-- RECORDED DATA --
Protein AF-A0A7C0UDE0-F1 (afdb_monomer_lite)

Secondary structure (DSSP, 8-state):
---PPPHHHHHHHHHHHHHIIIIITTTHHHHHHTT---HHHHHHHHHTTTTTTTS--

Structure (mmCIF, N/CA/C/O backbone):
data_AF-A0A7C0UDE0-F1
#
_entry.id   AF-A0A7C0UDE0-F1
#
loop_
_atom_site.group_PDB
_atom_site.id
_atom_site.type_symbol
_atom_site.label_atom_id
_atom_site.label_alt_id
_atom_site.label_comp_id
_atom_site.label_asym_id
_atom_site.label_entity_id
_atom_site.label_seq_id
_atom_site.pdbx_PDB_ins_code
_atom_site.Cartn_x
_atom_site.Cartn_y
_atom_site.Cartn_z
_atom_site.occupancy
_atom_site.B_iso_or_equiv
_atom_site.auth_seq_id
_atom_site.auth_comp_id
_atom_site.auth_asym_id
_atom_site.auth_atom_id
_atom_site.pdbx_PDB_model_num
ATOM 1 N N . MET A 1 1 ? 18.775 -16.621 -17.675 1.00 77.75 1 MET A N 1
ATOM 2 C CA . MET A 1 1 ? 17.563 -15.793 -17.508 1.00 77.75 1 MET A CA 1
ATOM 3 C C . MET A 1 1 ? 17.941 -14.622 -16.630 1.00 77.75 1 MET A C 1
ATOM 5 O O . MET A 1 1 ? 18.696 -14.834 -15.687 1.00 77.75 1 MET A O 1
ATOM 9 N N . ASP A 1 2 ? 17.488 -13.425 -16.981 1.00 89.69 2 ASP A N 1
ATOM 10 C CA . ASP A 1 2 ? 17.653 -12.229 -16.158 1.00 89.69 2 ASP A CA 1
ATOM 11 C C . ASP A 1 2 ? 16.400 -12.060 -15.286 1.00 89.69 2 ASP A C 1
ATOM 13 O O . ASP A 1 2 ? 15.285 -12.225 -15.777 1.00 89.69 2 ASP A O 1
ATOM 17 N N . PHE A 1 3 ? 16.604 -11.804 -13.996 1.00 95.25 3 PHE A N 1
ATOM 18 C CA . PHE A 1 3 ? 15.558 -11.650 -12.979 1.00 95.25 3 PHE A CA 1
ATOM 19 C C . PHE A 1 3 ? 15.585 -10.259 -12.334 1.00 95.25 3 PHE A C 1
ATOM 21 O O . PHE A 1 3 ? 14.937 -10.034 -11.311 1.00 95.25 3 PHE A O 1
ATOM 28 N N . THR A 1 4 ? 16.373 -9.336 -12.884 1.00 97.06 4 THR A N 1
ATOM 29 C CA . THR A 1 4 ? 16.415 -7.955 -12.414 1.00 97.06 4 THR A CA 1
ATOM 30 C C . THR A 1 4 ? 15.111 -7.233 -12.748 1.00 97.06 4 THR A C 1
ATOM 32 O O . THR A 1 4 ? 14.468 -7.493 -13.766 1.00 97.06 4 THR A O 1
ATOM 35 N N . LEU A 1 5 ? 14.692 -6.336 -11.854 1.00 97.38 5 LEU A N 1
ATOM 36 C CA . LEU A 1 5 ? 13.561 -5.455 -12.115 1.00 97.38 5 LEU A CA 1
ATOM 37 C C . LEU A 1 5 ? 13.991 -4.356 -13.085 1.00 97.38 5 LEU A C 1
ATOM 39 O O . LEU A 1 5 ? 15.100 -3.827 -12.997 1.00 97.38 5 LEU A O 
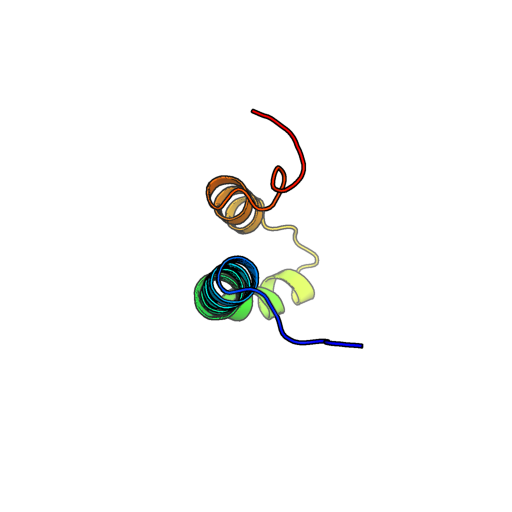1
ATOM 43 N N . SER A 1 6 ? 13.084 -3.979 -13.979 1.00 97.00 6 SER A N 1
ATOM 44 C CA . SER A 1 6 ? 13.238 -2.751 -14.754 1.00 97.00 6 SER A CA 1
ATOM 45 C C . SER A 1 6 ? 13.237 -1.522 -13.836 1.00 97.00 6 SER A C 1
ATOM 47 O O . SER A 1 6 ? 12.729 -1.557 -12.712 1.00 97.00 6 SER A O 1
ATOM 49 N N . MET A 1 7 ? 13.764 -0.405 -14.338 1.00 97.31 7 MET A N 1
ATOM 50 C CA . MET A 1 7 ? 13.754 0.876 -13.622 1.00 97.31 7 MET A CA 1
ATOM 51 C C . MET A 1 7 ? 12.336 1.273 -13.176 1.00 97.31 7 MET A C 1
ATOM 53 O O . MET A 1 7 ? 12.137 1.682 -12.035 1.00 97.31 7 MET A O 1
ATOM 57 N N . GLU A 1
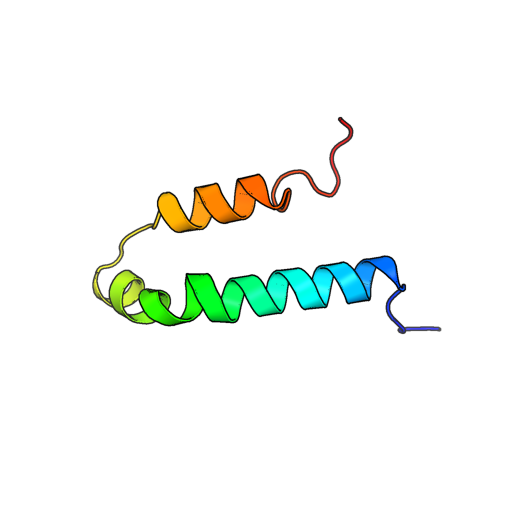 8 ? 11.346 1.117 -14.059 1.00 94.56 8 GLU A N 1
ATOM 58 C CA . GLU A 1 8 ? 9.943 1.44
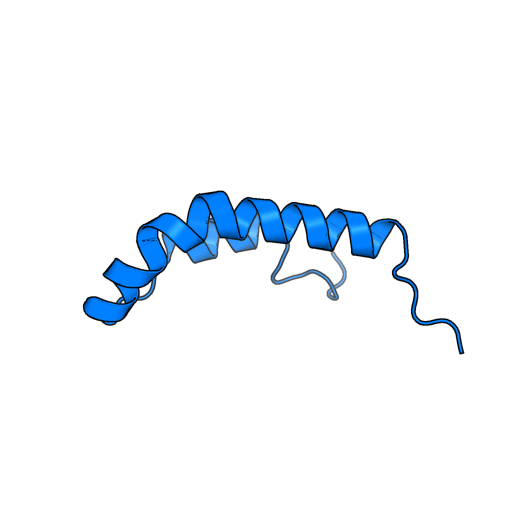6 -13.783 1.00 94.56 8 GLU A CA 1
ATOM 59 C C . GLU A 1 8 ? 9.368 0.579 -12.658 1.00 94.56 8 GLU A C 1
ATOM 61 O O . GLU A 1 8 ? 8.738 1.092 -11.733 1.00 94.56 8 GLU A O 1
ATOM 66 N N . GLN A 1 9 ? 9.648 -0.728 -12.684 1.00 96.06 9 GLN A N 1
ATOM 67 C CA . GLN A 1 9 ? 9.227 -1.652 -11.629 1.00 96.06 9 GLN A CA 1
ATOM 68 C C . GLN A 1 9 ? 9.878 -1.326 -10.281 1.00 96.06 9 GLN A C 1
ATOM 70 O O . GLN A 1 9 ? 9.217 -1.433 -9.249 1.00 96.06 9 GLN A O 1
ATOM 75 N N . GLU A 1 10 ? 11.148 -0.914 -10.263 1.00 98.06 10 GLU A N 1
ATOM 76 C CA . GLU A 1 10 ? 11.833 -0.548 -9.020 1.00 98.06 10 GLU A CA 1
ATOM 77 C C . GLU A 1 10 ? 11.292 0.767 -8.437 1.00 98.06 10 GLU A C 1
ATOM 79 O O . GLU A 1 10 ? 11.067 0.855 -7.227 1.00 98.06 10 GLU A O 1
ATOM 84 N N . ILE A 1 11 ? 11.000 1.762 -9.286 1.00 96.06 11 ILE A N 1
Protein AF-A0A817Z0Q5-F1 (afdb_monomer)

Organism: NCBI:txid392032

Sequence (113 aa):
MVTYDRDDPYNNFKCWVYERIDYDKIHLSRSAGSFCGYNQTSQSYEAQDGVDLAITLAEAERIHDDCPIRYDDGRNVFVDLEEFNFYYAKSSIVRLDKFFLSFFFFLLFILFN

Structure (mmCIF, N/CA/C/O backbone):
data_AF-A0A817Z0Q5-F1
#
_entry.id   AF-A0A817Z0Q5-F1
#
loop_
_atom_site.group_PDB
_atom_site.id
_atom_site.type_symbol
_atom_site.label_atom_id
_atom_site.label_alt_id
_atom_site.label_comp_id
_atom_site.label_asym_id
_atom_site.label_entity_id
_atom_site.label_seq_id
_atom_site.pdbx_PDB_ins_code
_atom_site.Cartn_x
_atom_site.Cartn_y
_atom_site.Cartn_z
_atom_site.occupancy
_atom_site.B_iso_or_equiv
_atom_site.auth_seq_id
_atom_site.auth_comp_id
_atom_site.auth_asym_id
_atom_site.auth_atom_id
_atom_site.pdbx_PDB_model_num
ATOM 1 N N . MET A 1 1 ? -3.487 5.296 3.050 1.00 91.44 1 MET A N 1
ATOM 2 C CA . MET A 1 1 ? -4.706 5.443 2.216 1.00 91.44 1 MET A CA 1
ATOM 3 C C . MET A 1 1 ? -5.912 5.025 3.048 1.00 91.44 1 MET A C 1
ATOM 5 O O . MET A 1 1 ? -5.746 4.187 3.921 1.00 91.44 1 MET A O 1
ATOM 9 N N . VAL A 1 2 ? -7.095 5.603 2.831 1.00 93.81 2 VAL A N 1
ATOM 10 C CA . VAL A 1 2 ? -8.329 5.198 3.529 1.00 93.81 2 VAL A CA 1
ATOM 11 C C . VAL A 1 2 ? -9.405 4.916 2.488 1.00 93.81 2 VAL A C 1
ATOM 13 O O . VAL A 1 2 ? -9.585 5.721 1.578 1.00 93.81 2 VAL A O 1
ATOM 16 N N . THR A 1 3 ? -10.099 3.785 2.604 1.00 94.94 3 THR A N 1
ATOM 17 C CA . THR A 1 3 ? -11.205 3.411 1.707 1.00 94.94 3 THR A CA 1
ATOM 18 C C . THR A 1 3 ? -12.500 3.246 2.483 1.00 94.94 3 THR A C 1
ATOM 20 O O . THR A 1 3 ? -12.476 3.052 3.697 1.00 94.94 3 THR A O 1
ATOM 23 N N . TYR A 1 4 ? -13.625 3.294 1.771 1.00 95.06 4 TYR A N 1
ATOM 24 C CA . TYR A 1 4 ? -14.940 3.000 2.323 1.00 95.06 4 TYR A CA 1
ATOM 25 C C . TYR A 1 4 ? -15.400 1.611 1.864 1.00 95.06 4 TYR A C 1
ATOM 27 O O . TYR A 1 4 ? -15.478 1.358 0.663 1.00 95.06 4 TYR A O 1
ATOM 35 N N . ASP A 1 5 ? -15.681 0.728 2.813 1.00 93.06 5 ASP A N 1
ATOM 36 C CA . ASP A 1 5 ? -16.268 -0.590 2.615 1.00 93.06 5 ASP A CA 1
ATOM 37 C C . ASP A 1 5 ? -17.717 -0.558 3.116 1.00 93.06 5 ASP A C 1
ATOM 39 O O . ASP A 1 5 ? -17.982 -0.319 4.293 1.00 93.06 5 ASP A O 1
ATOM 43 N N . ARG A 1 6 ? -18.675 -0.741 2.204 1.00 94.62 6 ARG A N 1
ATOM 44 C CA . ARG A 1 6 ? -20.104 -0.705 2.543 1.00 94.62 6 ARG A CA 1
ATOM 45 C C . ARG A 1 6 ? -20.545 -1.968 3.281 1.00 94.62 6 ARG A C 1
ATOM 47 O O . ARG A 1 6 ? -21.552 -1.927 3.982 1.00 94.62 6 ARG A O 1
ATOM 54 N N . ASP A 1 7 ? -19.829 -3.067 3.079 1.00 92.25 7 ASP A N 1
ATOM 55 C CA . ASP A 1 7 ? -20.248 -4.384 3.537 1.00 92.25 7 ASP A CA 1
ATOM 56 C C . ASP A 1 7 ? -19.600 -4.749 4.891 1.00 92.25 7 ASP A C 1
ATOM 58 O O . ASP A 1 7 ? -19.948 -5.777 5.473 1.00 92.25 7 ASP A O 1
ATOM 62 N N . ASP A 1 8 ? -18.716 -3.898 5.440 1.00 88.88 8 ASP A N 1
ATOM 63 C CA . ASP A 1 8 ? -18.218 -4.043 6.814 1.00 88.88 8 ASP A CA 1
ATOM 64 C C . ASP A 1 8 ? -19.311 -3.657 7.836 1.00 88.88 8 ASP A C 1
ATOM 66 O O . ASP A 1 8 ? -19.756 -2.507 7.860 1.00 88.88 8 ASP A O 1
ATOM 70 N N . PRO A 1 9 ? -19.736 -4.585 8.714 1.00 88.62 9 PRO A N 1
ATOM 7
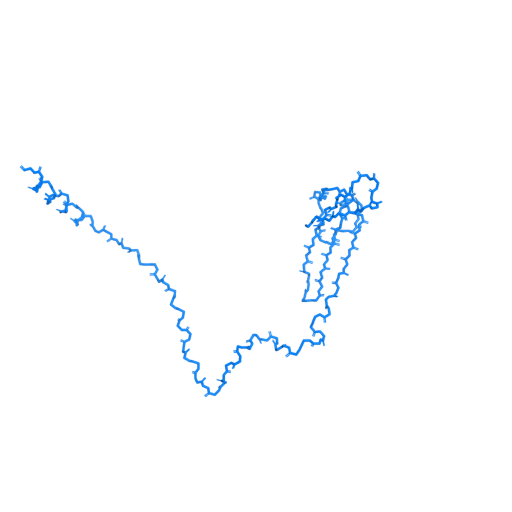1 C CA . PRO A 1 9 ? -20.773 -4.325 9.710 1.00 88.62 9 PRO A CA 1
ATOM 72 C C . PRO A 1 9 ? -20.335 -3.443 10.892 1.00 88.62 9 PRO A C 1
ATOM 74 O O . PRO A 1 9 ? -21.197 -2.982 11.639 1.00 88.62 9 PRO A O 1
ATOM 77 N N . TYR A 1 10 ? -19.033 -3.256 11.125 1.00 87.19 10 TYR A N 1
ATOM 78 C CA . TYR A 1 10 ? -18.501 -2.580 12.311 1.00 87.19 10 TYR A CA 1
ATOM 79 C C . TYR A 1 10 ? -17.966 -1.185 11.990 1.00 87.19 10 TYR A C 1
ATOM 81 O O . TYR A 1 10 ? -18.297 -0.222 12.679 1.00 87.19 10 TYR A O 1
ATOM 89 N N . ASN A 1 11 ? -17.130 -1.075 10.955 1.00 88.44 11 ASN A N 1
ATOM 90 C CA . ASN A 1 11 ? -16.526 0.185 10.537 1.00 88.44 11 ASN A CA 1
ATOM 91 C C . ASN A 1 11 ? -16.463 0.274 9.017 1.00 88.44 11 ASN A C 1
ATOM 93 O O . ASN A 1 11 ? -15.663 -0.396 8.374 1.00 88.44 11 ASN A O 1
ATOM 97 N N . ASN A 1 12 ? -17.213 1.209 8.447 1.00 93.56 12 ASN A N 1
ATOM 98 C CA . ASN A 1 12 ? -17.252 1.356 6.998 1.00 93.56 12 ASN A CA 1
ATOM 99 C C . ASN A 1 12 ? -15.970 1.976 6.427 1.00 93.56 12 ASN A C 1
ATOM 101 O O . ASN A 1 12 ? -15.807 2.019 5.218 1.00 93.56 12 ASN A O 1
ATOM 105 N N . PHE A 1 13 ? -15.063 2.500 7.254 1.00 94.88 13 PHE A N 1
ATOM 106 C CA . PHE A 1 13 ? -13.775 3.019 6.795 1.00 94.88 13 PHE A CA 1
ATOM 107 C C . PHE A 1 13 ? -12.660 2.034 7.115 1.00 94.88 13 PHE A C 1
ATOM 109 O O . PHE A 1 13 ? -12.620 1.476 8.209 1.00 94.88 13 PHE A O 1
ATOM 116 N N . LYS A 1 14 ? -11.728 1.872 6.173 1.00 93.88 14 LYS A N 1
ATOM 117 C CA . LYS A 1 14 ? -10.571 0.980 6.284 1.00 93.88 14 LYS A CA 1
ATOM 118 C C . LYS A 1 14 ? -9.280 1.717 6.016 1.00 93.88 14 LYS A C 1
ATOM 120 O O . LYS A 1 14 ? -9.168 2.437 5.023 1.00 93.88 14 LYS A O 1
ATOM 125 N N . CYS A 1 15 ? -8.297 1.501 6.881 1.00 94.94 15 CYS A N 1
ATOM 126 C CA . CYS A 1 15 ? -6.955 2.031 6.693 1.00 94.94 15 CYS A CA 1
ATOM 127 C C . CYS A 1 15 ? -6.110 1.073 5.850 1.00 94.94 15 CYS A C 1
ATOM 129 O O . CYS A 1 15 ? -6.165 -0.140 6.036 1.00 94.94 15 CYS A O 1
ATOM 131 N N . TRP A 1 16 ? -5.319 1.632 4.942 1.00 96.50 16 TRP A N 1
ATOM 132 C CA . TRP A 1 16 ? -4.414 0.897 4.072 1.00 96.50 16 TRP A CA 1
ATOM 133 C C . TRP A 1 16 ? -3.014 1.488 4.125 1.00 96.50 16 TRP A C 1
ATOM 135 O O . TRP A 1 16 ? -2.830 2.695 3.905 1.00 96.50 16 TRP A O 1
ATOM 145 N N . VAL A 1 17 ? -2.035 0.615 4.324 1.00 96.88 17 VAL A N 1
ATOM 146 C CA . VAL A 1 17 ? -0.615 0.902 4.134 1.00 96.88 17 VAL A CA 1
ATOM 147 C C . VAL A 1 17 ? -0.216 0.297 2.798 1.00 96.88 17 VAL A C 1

-- ABOUT THIS TASK --
Pull each line containing "Protein" from the records.

-- ANSWER TO THIS TASK --
Protein AF-A0A7C0UDE0-F1 (afdb_monomer_lite)
Protein AF-A0A817Z0Q5-F1 (afdb_monomer)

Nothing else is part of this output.